覆血闻言,血红的剑刃闪了闪光,表示没错,在獍死之前,他把自己一点法力寄托于覆血让覆血有了一点法力,只是那法力不属于覆血,而覆血是在这之后很久才悟道有了灵性的。
覆血能做的也就制造这么一个禁锢所有法力的法咒而且也只是在这么一会儿。
“可是,我不喜欢与你为伍,我所追求并不是你前主人所要的,他希望六界归他所用,而我却希望神魔和平,我们信条相悖。”时镜说。
闻言,覆血从剑柄伸出一条暗红色的线,红线向时镜游走过来,牵起时镜的手抚上剑柄。
覆血是铁了心要和时镜走了。
见状,时镜也没有犹豫了,他用力把剑一拔,覆血就破石而出,带着时镜从沟底一跃千丈回到了地面。

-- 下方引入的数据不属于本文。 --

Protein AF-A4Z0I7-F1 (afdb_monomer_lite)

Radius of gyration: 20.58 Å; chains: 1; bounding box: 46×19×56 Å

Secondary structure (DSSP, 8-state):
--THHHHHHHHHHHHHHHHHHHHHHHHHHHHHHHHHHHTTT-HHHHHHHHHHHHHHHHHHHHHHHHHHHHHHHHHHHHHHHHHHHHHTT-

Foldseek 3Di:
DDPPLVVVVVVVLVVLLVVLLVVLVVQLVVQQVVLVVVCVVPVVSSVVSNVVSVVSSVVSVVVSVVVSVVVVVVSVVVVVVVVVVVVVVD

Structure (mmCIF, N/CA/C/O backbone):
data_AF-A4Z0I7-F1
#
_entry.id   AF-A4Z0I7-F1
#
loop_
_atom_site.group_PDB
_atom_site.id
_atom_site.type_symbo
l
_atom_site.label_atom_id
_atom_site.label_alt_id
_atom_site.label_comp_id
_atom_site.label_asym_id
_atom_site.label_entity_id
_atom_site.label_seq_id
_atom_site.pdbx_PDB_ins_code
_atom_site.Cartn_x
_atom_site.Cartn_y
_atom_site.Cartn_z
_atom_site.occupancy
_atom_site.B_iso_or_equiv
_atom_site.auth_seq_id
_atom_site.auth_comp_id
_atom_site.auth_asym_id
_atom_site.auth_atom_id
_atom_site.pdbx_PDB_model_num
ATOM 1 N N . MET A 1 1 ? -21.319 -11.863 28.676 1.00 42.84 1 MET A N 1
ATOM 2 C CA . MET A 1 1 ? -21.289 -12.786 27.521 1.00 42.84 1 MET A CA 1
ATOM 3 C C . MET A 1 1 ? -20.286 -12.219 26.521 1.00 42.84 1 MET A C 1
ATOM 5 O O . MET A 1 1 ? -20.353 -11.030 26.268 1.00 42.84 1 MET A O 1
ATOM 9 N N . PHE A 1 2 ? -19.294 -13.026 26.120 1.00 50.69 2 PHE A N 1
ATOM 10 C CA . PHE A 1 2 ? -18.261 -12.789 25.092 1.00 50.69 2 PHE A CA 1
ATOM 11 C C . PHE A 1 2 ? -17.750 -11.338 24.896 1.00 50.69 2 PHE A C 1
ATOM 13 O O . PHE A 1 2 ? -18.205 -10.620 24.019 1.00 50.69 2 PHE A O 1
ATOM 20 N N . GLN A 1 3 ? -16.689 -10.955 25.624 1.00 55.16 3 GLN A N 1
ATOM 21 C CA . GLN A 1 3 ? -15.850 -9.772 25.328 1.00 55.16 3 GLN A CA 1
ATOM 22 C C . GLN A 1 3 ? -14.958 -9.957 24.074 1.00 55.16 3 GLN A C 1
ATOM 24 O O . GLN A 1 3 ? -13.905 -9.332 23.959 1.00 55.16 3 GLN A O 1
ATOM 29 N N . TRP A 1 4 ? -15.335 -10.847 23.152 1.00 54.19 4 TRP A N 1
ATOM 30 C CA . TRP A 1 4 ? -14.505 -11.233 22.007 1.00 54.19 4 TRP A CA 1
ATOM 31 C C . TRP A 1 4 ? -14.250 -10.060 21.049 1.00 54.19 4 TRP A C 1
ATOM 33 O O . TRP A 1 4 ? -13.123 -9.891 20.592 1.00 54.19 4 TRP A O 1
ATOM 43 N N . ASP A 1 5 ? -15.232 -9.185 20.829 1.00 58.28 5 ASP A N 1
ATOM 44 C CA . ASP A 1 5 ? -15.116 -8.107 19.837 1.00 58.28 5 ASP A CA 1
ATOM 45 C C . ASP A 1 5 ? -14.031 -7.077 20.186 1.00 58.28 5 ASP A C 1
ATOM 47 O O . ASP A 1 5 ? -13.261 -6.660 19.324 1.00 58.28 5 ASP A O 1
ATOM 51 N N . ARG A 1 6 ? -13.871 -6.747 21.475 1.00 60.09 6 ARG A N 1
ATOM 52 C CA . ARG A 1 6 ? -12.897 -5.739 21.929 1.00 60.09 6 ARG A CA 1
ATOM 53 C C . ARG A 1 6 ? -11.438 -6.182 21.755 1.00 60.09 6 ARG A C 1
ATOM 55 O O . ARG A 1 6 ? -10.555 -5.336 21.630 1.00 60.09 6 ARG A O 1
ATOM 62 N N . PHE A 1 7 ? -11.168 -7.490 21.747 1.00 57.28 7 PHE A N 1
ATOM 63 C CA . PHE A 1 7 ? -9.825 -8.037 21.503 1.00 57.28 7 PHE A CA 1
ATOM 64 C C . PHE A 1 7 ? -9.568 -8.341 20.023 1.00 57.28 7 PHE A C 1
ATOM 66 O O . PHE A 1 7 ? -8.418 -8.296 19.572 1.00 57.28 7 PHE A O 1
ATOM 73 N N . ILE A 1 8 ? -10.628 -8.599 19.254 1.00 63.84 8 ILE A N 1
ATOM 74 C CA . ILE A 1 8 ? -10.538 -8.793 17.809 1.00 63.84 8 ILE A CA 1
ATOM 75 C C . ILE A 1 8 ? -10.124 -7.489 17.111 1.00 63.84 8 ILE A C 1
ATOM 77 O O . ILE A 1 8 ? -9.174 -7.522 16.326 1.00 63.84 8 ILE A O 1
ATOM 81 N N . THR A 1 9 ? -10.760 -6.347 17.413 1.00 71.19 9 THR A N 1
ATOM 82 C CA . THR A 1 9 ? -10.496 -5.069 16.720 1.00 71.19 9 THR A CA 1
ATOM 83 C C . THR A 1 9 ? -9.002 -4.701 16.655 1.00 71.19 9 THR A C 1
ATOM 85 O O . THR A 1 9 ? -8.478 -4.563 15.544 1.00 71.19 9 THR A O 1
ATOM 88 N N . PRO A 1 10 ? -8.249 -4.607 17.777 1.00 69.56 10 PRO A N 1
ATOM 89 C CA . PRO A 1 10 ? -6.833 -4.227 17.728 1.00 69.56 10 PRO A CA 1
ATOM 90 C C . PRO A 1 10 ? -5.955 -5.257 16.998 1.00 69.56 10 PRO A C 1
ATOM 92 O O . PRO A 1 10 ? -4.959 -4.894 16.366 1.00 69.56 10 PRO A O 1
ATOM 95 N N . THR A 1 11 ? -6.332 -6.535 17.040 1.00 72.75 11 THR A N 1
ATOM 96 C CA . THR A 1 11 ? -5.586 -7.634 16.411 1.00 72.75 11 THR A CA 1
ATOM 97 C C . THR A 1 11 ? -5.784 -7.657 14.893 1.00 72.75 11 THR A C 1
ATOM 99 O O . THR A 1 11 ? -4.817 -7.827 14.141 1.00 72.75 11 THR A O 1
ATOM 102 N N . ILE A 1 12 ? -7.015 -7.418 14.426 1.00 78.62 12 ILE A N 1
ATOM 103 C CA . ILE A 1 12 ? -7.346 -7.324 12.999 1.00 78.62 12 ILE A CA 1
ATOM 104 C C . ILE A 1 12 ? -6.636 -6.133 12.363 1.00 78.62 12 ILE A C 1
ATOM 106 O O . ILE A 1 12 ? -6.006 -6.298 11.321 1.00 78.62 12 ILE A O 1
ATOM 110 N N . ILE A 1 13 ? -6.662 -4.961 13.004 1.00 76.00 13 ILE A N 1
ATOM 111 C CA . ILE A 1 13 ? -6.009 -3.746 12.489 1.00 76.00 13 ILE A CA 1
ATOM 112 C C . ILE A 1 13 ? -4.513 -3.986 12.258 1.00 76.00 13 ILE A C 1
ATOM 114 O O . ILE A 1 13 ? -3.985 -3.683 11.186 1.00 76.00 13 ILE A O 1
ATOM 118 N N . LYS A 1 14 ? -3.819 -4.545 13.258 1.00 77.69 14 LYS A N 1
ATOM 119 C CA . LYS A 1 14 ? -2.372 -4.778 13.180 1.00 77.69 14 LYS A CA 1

时镜的双脚刚落地,那鸿沟就合上了,就像刚才什么也没有发生过,如果不是时镜手里拿着覆血他差点就以为自己做梦了。
随着时镜四周没有任何东西干扰他的心性,一道白光从时镜视线里闪过,时镜就来到了覆血所造的一个小型的幻境,也可以说是覆血的小空间。
听闻,祈的佩剑窥尘就有连通上清界与其他五界的能力,覆血的能力与之相差不大,它造了一个自己的小空间,原理是一样的。

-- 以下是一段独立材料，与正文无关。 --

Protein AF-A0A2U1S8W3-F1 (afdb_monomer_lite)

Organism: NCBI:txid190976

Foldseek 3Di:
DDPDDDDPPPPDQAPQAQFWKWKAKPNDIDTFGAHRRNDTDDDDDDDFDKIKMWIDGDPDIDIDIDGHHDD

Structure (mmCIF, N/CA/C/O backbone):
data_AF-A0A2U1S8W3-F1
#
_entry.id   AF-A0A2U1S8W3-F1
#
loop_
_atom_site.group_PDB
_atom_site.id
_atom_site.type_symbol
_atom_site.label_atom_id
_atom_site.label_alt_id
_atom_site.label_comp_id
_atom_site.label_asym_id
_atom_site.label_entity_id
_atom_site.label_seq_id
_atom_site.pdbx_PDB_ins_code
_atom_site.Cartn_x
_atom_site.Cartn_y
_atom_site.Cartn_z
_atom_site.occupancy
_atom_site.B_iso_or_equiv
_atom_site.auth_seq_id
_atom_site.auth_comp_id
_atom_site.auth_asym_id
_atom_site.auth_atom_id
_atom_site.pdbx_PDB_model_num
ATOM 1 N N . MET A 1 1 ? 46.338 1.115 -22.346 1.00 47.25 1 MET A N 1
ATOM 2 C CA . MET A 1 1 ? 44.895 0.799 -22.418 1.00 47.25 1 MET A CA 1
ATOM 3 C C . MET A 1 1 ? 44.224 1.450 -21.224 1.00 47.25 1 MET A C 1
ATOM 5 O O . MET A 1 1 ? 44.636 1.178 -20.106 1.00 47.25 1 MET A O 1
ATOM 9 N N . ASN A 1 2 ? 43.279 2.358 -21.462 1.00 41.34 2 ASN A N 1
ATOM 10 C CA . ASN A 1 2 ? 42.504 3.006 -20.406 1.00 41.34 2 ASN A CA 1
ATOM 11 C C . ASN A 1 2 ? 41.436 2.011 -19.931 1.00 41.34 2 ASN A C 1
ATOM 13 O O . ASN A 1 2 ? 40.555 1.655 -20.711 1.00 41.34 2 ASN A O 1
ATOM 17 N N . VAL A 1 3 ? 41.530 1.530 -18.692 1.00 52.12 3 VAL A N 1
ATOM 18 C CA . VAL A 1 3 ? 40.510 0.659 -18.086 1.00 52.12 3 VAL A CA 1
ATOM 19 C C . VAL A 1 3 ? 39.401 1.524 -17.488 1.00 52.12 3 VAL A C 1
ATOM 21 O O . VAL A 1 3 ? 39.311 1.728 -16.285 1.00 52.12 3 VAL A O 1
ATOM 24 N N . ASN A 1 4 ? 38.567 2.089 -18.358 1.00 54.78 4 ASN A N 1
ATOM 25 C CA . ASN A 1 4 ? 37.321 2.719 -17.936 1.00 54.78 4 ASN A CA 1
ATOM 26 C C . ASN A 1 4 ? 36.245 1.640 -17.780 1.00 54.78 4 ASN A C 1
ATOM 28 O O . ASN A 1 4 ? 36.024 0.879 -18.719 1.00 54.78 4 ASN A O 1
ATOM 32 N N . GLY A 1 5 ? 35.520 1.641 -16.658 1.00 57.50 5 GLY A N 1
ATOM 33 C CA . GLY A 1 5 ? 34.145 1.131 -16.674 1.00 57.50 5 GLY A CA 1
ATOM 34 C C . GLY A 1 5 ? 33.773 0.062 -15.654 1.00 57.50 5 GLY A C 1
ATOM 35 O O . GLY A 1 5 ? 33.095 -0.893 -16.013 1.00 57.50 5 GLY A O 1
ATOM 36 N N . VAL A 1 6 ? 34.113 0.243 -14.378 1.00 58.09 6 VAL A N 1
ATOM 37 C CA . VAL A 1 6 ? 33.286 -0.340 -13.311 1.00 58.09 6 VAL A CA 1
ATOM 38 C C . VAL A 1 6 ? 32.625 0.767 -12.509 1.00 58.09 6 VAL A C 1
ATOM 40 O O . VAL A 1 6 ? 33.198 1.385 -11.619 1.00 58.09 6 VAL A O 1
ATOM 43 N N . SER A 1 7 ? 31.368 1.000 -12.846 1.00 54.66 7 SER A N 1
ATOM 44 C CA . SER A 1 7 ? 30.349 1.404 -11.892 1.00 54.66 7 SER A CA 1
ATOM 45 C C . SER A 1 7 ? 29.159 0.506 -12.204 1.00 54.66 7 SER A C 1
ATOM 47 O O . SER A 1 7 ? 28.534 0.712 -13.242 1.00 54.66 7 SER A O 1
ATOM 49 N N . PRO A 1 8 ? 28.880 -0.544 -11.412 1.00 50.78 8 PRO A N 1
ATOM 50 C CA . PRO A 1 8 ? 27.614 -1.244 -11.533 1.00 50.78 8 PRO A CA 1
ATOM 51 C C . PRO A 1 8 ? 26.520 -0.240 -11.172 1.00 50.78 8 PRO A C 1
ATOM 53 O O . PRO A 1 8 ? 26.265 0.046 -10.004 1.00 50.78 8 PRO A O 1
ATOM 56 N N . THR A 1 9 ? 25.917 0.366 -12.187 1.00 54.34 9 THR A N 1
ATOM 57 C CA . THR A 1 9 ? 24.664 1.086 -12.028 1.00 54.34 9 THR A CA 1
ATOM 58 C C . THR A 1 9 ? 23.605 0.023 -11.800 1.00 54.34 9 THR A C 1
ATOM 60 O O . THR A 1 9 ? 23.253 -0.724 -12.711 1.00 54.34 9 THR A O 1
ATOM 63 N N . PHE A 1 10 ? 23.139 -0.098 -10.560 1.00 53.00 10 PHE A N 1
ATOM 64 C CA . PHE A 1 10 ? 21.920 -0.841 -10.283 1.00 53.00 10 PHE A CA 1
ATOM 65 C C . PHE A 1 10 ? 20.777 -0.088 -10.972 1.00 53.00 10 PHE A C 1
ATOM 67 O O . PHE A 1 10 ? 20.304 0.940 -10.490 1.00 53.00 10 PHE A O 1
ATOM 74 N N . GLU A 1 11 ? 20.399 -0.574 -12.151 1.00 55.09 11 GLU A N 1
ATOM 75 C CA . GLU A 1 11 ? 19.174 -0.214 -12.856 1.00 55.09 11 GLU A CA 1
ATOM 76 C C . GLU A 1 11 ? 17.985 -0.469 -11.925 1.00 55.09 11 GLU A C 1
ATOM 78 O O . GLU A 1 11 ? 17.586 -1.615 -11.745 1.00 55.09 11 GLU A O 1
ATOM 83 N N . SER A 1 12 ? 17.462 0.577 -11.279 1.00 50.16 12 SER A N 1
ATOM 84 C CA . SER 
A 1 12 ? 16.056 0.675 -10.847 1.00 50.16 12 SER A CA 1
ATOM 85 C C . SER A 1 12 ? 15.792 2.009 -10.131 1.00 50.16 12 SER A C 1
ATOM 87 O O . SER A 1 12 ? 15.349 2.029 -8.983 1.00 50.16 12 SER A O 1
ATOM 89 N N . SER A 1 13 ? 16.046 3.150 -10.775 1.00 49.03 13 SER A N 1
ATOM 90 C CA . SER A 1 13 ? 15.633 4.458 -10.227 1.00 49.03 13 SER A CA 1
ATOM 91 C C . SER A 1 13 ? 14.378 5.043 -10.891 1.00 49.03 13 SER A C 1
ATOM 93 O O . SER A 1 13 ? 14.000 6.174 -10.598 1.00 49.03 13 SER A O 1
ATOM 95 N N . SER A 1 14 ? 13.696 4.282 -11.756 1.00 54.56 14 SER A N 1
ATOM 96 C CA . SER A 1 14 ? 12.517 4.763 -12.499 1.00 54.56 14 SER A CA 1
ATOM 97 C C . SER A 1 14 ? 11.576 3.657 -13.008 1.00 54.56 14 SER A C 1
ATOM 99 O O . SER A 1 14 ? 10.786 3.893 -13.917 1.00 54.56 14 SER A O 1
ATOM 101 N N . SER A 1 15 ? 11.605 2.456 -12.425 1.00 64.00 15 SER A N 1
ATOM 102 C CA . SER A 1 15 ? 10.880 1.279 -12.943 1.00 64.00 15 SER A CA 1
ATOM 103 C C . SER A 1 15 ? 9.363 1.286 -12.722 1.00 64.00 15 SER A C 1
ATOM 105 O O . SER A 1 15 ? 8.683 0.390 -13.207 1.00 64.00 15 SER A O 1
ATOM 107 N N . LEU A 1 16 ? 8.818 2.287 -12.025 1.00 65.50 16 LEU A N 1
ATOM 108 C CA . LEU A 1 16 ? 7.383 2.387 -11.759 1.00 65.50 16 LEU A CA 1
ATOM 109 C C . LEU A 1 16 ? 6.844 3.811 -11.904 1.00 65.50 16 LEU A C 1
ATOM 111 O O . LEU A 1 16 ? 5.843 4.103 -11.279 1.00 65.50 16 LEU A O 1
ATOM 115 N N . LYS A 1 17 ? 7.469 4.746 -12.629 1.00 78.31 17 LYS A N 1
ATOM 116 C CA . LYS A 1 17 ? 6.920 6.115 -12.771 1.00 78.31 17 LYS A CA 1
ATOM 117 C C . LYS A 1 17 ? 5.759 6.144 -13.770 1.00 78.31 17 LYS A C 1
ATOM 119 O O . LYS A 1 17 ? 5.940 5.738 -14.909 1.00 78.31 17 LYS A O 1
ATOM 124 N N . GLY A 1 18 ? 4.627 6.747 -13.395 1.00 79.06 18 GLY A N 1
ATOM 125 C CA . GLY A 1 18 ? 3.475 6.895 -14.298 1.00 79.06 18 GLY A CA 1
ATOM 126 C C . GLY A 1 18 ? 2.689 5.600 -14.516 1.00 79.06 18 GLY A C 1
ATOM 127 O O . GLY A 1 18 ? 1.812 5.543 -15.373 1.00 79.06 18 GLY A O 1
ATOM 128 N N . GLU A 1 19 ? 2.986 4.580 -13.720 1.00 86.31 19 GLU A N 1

时镜面前是覆血,它还是一把剑,因为它还没有悟道到化为人身的地步。
“我需要知道你的名字。”覆血说话了。
“时镜,时辰的时,宝镜的镜。”这是时镜第一次来到幻境,他从未来到过这样的幻境,他以前遇到的幻境都是和现实有关联的,而今他才知道那不能被称为幻境。

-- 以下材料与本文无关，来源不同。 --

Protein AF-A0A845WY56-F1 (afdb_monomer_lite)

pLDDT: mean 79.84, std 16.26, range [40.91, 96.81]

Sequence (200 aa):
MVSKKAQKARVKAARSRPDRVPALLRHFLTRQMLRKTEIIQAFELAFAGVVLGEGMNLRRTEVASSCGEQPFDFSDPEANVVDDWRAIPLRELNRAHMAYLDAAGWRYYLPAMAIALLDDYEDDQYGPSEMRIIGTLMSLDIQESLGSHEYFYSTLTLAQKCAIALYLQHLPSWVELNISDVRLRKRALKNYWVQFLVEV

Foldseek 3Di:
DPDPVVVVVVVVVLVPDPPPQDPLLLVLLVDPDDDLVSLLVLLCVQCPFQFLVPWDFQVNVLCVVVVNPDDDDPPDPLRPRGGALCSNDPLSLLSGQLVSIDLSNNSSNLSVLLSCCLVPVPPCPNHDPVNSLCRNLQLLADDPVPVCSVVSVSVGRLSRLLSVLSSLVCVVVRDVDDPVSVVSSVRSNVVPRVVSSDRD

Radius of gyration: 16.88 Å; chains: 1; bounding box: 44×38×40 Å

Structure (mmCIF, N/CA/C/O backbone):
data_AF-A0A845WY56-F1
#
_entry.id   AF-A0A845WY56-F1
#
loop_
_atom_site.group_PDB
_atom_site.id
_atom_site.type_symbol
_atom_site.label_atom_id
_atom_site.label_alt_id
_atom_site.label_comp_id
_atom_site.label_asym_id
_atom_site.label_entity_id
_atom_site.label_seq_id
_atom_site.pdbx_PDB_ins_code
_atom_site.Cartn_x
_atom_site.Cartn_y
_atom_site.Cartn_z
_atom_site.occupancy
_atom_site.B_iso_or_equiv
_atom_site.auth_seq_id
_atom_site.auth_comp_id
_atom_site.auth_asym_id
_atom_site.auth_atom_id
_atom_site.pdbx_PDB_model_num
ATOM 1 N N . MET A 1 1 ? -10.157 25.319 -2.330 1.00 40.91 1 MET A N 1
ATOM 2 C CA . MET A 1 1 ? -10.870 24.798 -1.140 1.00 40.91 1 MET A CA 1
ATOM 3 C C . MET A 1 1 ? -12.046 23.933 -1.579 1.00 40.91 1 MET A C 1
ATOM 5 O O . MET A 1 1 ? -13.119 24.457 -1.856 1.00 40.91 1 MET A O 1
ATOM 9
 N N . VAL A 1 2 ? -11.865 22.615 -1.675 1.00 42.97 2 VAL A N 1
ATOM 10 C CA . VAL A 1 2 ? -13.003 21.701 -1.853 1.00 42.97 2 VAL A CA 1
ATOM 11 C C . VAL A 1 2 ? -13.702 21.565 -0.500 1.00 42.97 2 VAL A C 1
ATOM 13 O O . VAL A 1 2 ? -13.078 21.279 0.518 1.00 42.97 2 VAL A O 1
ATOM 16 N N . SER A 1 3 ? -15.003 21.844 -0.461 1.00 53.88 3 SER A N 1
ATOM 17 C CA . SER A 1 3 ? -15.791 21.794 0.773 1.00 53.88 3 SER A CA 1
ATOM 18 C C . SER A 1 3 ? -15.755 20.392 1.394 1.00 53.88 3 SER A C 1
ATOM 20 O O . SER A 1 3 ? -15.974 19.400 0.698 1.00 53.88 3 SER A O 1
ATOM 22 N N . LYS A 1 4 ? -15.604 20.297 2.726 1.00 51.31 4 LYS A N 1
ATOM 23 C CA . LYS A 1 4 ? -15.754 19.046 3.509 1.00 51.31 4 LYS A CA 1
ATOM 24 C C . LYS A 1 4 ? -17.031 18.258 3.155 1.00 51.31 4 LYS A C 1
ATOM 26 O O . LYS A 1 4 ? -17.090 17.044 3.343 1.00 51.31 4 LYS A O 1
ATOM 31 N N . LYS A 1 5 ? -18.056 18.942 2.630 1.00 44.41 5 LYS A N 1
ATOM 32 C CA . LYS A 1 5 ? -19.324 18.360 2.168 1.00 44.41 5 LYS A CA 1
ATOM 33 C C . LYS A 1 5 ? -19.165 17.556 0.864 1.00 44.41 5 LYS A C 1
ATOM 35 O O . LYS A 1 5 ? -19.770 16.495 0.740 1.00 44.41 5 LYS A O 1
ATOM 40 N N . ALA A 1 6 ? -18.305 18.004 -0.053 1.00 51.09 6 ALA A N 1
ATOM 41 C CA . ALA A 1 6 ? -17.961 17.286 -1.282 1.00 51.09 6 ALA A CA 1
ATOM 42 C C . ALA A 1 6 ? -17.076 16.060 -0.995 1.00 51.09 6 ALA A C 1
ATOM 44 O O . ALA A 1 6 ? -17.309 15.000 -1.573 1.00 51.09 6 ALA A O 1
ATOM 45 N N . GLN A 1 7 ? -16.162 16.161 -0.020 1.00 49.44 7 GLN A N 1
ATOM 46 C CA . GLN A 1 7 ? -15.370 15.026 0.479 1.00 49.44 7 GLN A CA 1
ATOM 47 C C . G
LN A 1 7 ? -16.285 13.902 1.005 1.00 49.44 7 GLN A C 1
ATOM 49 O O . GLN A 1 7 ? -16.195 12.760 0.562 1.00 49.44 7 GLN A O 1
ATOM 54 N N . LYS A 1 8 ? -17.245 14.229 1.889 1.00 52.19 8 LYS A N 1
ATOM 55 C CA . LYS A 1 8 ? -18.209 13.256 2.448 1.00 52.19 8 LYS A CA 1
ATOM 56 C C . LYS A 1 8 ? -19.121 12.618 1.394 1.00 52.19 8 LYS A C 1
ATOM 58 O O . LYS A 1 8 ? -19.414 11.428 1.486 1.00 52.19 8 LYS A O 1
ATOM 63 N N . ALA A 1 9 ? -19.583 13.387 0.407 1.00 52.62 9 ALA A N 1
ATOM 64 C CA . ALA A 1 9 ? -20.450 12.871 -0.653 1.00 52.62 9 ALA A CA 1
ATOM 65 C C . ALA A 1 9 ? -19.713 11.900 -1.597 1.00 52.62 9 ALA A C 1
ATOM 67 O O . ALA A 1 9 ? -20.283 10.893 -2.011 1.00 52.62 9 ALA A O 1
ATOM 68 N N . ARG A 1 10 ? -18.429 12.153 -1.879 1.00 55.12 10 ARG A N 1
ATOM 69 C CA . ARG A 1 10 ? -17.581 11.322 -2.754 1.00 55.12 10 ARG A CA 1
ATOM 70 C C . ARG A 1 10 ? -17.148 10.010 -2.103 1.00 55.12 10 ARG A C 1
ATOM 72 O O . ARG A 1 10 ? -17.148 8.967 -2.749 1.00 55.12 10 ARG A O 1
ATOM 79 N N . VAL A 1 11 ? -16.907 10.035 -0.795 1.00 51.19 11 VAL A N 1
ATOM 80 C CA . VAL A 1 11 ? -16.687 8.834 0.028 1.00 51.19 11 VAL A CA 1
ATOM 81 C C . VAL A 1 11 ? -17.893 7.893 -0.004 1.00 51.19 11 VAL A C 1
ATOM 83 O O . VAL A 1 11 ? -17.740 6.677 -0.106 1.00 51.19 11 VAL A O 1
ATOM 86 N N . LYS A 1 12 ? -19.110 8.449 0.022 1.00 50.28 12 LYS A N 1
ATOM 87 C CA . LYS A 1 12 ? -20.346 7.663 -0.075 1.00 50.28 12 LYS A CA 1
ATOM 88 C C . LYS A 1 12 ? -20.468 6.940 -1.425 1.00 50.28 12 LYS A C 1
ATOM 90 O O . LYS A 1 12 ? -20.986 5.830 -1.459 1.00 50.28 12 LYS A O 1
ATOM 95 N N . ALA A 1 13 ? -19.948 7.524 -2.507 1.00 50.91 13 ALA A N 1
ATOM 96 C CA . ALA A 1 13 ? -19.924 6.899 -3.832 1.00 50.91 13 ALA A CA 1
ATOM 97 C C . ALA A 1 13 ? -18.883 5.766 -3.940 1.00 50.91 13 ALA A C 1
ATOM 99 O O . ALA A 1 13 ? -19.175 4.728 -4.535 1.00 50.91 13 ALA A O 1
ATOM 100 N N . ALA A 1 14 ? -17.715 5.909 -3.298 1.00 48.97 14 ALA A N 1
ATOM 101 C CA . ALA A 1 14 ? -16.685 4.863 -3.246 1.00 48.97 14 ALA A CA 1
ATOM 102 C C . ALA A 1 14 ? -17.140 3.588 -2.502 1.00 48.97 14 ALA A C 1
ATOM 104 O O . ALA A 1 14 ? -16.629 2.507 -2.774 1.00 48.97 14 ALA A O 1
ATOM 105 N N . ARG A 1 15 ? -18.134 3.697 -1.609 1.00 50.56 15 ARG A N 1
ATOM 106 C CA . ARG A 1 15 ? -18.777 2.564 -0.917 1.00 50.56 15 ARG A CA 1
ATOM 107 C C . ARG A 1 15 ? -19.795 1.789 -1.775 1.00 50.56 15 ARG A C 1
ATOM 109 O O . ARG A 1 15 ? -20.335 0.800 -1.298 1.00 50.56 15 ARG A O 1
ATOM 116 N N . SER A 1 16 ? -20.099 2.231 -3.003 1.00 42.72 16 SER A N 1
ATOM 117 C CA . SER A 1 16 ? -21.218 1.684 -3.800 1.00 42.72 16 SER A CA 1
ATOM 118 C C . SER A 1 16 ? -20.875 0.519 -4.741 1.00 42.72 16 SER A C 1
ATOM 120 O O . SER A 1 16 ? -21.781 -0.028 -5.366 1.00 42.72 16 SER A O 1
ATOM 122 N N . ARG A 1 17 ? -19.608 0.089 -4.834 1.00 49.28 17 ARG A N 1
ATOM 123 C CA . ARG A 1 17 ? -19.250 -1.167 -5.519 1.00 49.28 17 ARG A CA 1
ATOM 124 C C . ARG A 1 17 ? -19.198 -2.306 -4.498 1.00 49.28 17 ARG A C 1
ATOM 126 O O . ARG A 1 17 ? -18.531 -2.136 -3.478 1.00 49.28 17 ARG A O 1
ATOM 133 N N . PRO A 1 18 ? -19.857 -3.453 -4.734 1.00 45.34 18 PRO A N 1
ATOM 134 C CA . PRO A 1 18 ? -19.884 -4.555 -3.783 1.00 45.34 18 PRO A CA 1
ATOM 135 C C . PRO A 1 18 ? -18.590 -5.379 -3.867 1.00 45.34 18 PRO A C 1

真正的幻境应该是眼前这种与现实没有任何关联的幻境,他周围的时间完全静止了,他来到了一个与现实截然不同的地方。
“时镜,我的来历你应该是有所了解的,我如今是一个修炼到有了灵性的剑,而触发我的条件就是用你的血来滋养我,你的血越多,我有自我意识的时间也就越多,其他时候,我只是一把普通的剑。”
从那之后,时镜就收获了相伴自己一生的宝剑,也是自己为数不多的挚友。
其实时镜和覆血花了很长时间去磨合对方。
时镜第一次考虑喂养覆血鲜血,时镜要往左边打,覆血也要往左边打,一不小心覆血就划伤了时镜。
第二次的时候,时镜与覆血的配合好不容易达到了前所未有的默契,却因为喂养的鲜血太少,覆血差点落入敌人手中。
不过经历了无数的磕磕碰碰,时镜和覆血终于有了如今的默契,但是现在的覆血明显更听祁锦辰的话就是了。
后来又经过了很长的时间。
时镜正在教育不守规矩的魔族,大老远就看见了祁锦辰,见状,时镜赶紧变幻了样貌。
“请问,你知道去人间的路怎么走吗?”祁锦辰搭上时镜的肩膀,问。
“在下……单崇辰,这位兄台,你问这个干什么?你所去何地?”时镜情急之下给自己编了一个名字。
时镜很害羞看到如今长大了的祁锦辰,他脸上褪去了小孩子的天真,多的是令时镜多看一眼就会脸红心跳的容颜。
时镜知道自己喜欢他,他自卑,他怕祁锦辰不喜欢现在同样长大的自己,自己看上去好丑,一点也配不上这么漂亮的美人。
“我要去人间历练,不过迷了路不知道怎么走了。”祁锦辰说这话的时候自己也有点不好意思,他是有点路痴的属性没错,这一点完美继承了他的父亲祁正修。
时镜闻言便忘记了他所来的目的,刚才那几个魔族也早就逃之夭夭了。
“哎呀,去人间的路可不好走呢!要不,我陪你你快儿去吧?反正我也是个……云游的剑客!”虽然一个不佩剑的剑客的确很让人起疑,但是抵不过祁锦辰的确很好骗。
“既然如此,那我们就同行吧,正好路上多一个伴也不会孤单。”到时候跟祁正修一说,也好让祁正修放心了。